Copy, exactly and without additions, every line in the records below from the one holding "ATOM 83 C CA" through the one holding "ATOM 117 O O", both ends included.
(Available data Opens)
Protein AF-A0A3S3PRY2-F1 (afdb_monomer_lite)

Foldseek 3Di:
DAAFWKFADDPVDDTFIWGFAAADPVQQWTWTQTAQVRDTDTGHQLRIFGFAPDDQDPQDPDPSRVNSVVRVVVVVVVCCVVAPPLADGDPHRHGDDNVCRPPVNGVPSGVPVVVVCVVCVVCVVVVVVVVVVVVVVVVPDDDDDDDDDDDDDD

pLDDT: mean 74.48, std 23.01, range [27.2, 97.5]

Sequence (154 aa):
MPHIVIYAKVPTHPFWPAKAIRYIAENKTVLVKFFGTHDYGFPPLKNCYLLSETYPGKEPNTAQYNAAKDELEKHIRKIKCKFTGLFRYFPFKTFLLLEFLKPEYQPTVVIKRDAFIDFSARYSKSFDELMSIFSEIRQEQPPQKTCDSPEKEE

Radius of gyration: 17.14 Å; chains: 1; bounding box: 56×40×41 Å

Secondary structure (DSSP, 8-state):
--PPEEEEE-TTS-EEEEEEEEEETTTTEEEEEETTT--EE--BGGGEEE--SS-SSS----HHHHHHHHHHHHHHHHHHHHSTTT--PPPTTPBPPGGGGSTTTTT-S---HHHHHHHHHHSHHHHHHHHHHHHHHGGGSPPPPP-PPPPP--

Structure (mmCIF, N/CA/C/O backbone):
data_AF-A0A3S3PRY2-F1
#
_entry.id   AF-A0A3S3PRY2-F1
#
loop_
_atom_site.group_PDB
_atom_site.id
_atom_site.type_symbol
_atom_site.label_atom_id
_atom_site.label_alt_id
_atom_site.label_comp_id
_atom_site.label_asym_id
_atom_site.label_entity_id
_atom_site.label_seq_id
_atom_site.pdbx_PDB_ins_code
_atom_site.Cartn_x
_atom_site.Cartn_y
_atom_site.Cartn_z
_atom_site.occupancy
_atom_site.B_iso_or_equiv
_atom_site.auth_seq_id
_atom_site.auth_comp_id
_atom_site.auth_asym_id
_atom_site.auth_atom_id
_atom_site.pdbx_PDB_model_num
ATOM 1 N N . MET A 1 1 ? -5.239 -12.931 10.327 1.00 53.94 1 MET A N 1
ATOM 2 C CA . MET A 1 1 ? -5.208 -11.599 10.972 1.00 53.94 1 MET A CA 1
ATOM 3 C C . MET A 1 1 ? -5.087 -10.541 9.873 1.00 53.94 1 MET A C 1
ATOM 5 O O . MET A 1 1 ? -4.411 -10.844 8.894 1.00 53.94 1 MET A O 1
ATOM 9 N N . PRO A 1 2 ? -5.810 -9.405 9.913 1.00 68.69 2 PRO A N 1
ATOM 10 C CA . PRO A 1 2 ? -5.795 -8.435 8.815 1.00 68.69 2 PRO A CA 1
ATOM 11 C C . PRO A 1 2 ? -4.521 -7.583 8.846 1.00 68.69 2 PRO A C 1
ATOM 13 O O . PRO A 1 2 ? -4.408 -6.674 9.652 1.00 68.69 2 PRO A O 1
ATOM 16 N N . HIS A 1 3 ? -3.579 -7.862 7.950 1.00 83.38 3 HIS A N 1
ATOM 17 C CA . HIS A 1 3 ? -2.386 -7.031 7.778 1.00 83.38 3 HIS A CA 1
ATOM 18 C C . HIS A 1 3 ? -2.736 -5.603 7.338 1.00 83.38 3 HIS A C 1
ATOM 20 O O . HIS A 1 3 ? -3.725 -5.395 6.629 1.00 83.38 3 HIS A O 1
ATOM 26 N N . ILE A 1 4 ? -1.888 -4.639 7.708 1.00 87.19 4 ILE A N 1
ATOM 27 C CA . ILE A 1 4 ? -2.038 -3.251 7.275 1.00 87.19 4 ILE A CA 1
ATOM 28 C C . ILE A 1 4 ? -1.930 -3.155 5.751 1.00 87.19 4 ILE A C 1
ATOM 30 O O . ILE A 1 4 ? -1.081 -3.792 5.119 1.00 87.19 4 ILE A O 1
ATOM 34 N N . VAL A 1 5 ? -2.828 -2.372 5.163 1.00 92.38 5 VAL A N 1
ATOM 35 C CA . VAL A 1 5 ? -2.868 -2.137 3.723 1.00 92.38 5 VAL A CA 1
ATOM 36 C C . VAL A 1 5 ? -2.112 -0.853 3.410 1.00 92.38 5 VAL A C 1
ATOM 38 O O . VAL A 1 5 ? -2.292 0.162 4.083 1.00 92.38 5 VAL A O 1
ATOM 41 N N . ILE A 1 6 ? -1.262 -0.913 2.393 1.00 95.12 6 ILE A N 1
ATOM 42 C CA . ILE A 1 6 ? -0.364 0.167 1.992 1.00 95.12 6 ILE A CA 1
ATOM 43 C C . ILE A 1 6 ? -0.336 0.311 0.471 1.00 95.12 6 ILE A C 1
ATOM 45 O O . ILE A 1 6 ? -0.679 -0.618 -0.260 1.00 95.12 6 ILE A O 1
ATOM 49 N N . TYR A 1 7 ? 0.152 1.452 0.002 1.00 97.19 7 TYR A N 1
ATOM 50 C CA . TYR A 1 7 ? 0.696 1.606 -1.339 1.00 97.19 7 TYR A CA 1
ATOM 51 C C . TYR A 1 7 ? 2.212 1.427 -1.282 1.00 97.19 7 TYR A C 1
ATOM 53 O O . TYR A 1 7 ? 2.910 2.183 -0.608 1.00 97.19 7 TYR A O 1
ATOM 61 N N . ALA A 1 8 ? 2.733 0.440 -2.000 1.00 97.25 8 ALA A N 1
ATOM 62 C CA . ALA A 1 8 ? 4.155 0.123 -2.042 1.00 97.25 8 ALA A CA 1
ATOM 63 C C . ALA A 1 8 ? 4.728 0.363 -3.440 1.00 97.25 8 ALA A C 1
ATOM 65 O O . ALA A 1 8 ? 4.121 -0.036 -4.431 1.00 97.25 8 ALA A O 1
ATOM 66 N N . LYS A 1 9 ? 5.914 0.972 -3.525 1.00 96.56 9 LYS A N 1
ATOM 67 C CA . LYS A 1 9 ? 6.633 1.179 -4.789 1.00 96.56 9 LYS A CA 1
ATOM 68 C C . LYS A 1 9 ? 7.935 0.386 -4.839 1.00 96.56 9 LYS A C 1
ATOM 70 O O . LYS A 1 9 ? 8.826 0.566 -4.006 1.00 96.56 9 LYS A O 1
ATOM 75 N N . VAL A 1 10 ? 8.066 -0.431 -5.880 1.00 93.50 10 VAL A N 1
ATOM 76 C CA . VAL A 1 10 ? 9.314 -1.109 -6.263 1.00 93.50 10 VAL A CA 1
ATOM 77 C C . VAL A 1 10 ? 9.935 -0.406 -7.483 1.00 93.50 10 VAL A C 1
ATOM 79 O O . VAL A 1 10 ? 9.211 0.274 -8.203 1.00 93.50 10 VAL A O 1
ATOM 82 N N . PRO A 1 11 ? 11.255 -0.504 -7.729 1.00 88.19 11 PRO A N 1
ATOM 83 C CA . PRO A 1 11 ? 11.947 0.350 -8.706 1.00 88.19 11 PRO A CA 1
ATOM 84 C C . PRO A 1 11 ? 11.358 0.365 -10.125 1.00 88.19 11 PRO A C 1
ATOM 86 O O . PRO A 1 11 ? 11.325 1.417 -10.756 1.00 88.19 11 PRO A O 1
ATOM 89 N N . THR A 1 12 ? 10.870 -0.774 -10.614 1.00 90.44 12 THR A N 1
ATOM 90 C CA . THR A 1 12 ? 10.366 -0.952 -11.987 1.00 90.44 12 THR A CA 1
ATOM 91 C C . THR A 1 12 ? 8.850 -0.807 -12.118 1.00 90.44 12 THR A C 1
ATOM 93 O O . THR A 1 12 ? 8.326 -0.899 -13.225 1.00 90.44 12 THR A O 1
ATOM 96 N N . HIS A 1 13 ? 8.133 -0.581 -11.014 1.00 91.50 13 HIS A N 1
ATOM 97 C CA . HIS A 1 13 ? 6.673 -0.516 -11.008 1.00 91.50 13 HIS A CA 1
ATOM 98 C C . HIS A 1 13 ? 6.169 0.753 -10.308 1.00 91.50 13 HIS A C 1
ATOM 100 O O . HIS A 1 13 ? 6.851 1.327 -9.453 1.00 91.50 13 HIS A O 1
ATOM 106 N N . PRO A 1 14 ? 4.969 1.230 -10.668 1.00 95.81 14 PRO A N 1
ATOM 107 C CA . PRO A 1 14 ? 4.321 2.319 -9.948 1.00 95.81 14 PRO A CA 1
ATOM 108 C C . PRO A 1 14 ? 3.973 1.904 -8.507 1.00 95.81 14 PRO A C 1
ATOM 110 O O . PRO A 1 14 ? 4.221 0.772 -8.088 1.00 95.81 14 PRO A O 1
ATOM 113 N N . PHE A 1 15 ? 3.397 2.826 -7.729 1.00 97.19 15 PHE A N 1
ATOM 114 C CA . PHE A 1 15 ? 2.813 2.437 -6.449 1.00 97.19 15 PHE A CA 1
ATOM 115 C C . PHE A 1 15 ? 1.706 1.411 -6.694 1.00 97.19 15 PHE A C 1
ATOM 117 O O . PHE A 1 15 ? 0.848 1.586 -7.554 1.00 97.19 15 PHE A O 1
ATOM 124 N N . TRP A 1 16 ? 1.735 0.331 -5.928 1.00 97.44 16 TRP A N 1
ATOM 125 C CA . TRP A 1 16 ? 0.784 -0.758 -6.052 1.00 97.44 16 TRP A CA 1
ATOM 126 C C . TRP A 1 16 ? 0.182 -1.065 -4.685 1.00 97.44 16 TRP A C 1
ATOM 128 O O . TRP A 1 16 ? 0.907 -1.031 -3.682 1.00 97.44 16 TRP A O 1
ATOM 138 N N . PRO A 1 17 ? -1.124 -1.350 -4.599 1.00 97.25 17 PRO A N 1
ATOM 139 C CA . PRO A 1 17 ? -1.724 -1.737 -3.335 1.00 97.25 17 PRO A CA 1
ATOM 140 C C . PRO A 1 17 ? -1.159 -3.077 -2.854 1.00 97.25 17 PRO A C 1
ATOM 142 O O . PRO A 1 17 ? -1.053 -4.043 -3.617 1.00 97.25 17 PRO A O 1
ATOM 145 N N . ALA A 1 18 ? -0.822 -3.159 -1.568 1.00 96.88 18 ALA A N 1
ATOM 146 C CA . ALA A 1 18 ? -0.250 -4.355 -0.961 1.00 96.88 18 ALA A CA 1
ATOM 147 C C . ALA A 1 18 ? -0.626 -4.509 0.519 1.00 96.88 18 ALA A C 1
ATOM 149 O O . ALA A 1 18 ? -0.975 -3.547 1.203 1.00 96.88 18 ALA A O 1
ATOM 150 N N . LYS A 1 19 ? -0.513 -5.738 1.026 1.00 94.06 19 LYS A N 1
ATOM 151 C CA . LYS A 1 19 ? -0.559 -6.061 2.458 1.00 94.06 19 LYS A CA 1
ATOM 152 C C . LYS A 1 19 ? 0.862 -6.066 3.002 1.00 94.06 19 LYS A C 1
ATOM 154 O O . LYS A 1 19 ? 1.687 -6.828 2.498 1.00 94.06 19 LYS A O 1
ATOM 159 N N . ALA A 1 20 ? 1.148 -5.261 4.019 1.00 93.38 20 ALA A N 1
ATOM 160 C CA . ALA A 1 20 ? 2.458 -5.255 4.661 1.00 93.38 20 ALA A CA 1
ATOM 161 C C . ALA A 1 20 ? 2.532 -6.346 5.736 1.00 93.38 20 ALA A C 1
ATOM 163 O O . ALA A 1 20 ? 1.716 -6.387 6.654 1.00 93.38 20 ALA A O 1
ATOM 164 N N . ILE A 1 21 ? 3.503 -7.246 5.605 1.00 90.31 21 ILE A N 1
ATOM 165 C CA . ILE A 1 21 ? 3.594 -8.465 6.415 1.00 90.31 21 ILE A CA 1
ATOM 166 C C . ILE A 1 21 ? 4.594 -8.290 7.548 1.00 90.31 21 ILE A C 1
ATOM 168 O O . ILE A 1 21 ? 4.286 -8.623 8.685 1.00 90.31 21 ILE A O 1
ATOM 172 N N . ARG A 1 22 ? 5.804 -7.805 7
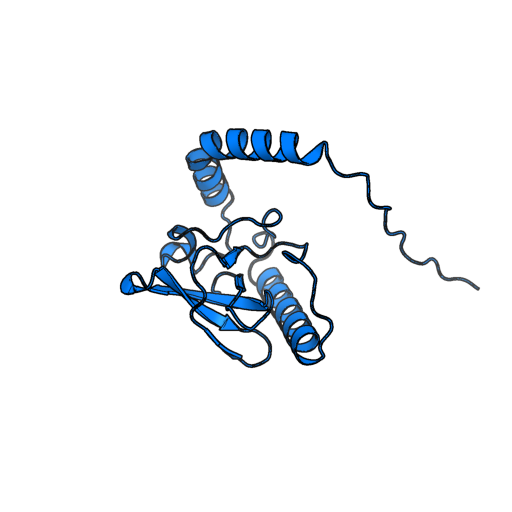.258 1.00 88.44 22 ARG A N 1
ATOM 173 C CA . ARG A 1 22 ? 6.829 -7.540 8.278 1.00 88.44 22 ARG A CA 1
ATOM 174 C C . ARG A 1 22 ? 7.922 -6.633 7.744 1.00 88.44 22 ARG A C 1
ATOM 176 O O . ARG A 1 22 ? 8.134 -6.554 6.536 1.00 88.44 22 ARG A O 1
ATOM 183 N N . TYR A 1 23 ? 8.648 -6.009 8.657 1.00 91.88 23 TYR A N 1
ATOM 184 C CA . TYR A 1 23 ? 9.894 -5.325 8.346 1.00 91.88 23 TYR A CA 1
ATOM 185 C C . TYR A 1 23 ? 11.066 -6.315 8.303 1.00 91.88 23 TYR A C 1
ATOM 187 O O . TYR A 1 23 ? 11.093 -7.276 9.071 1.00 91.88 23 TYR A O 1
ATOM 195 N N . ILE A 1 24 ? 12.019 -6.069 7.407 1.00 89.75 24 ILE A N 1
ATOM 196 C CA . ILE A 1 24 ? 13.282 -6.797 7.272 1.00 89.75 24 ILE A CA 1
(Available data Closes)
** Answer space **
ATOM 83 C CA . PRO A 1 11 ? 11.947 0.350 -8.706 1.00 88.19 11 PRO A CA 1
ATOM 84 C C . PRO A 1 11 ? 11.358 0.365 -10.125 1.00 88.19 11 PRO A C 1
ATOM 86 O O . PRO A 1 11 ? 11.325 1.417 -10.756 1.00 88.19 11 PRO A O 1
ATOM 89 N N . THR A 1 12 ? 10.870 -0.774 -10.614 1.00 90.44 12 THR A N 1
ATOM 90 C CA . THR A 1 12 ? 10.366 -0.952 -11.987 1.00 90.44 12 THR A CA 1
ATOM 91 C C . THR A 1 12 ? 8.850 -0.807 -12.118 1.00 90.44 12 THR A C 1
ATOM 93 O O . THR A 1 12 ? 8.326 -0.899 -13.225 1.00 90.44 12 THR A O 1
ATOM 96 N N . HIS A 1 13 ? 8.133 -0.581 -11.014 1.00 91.50 13 HIS A N 1
ATOM 97 C CA . HIS A 1 13 ? 6.673 -0.516 -11.008 1.00 91.50 13 HIS A CA 1
ATOM 98 C C . HIS A 1 13 ? 6.169 0.753 -10.308 1.00 91.50 13 HIS A C 1
ATOM 100 O O . HIS A 1 13 ? 6.851 1.327 -9.453 1.00 91.50 13 HIS A O 1
ATOM 106 N N . PRO A 1 14 ? 4.969 1.230 -10.668 1.00 95.81 14 PRO A N 1
ATOM 107 C CA . PRO A 1 14 ? 4.321 2.319 -9.948 1.00 95.81 14 PRO A CA 1
ATOM 108 C C . PRO A 1 14 ? 3.973 1.904 -8.507 1.00 95.81 14 PRO A C 1
ATOM 110 O O . PRO A 1 14 ? 4.221 0.772 -8.088 1.00 95.81 14 PRO A O 1
ATOM 113 N N . PHE A 1 15 ? 3.397 2.826 -7.729 1.00 97.19 15 PHE A N 1
ATOM 114 C CA . PHE A 1 15 ? 2.813 2.437 -6.449 1.00 97.19 15 PHE A CA 1
ATOM 115 C C . PHE A 1 15 ? 1.706 1.411 -6.694 1.00 97.19 15 PHE A C 1
ATOM 117 O O . PHE A 1 15 ? 0.848 1.586 -7.554 1.00 97.19 15 PHE A O 1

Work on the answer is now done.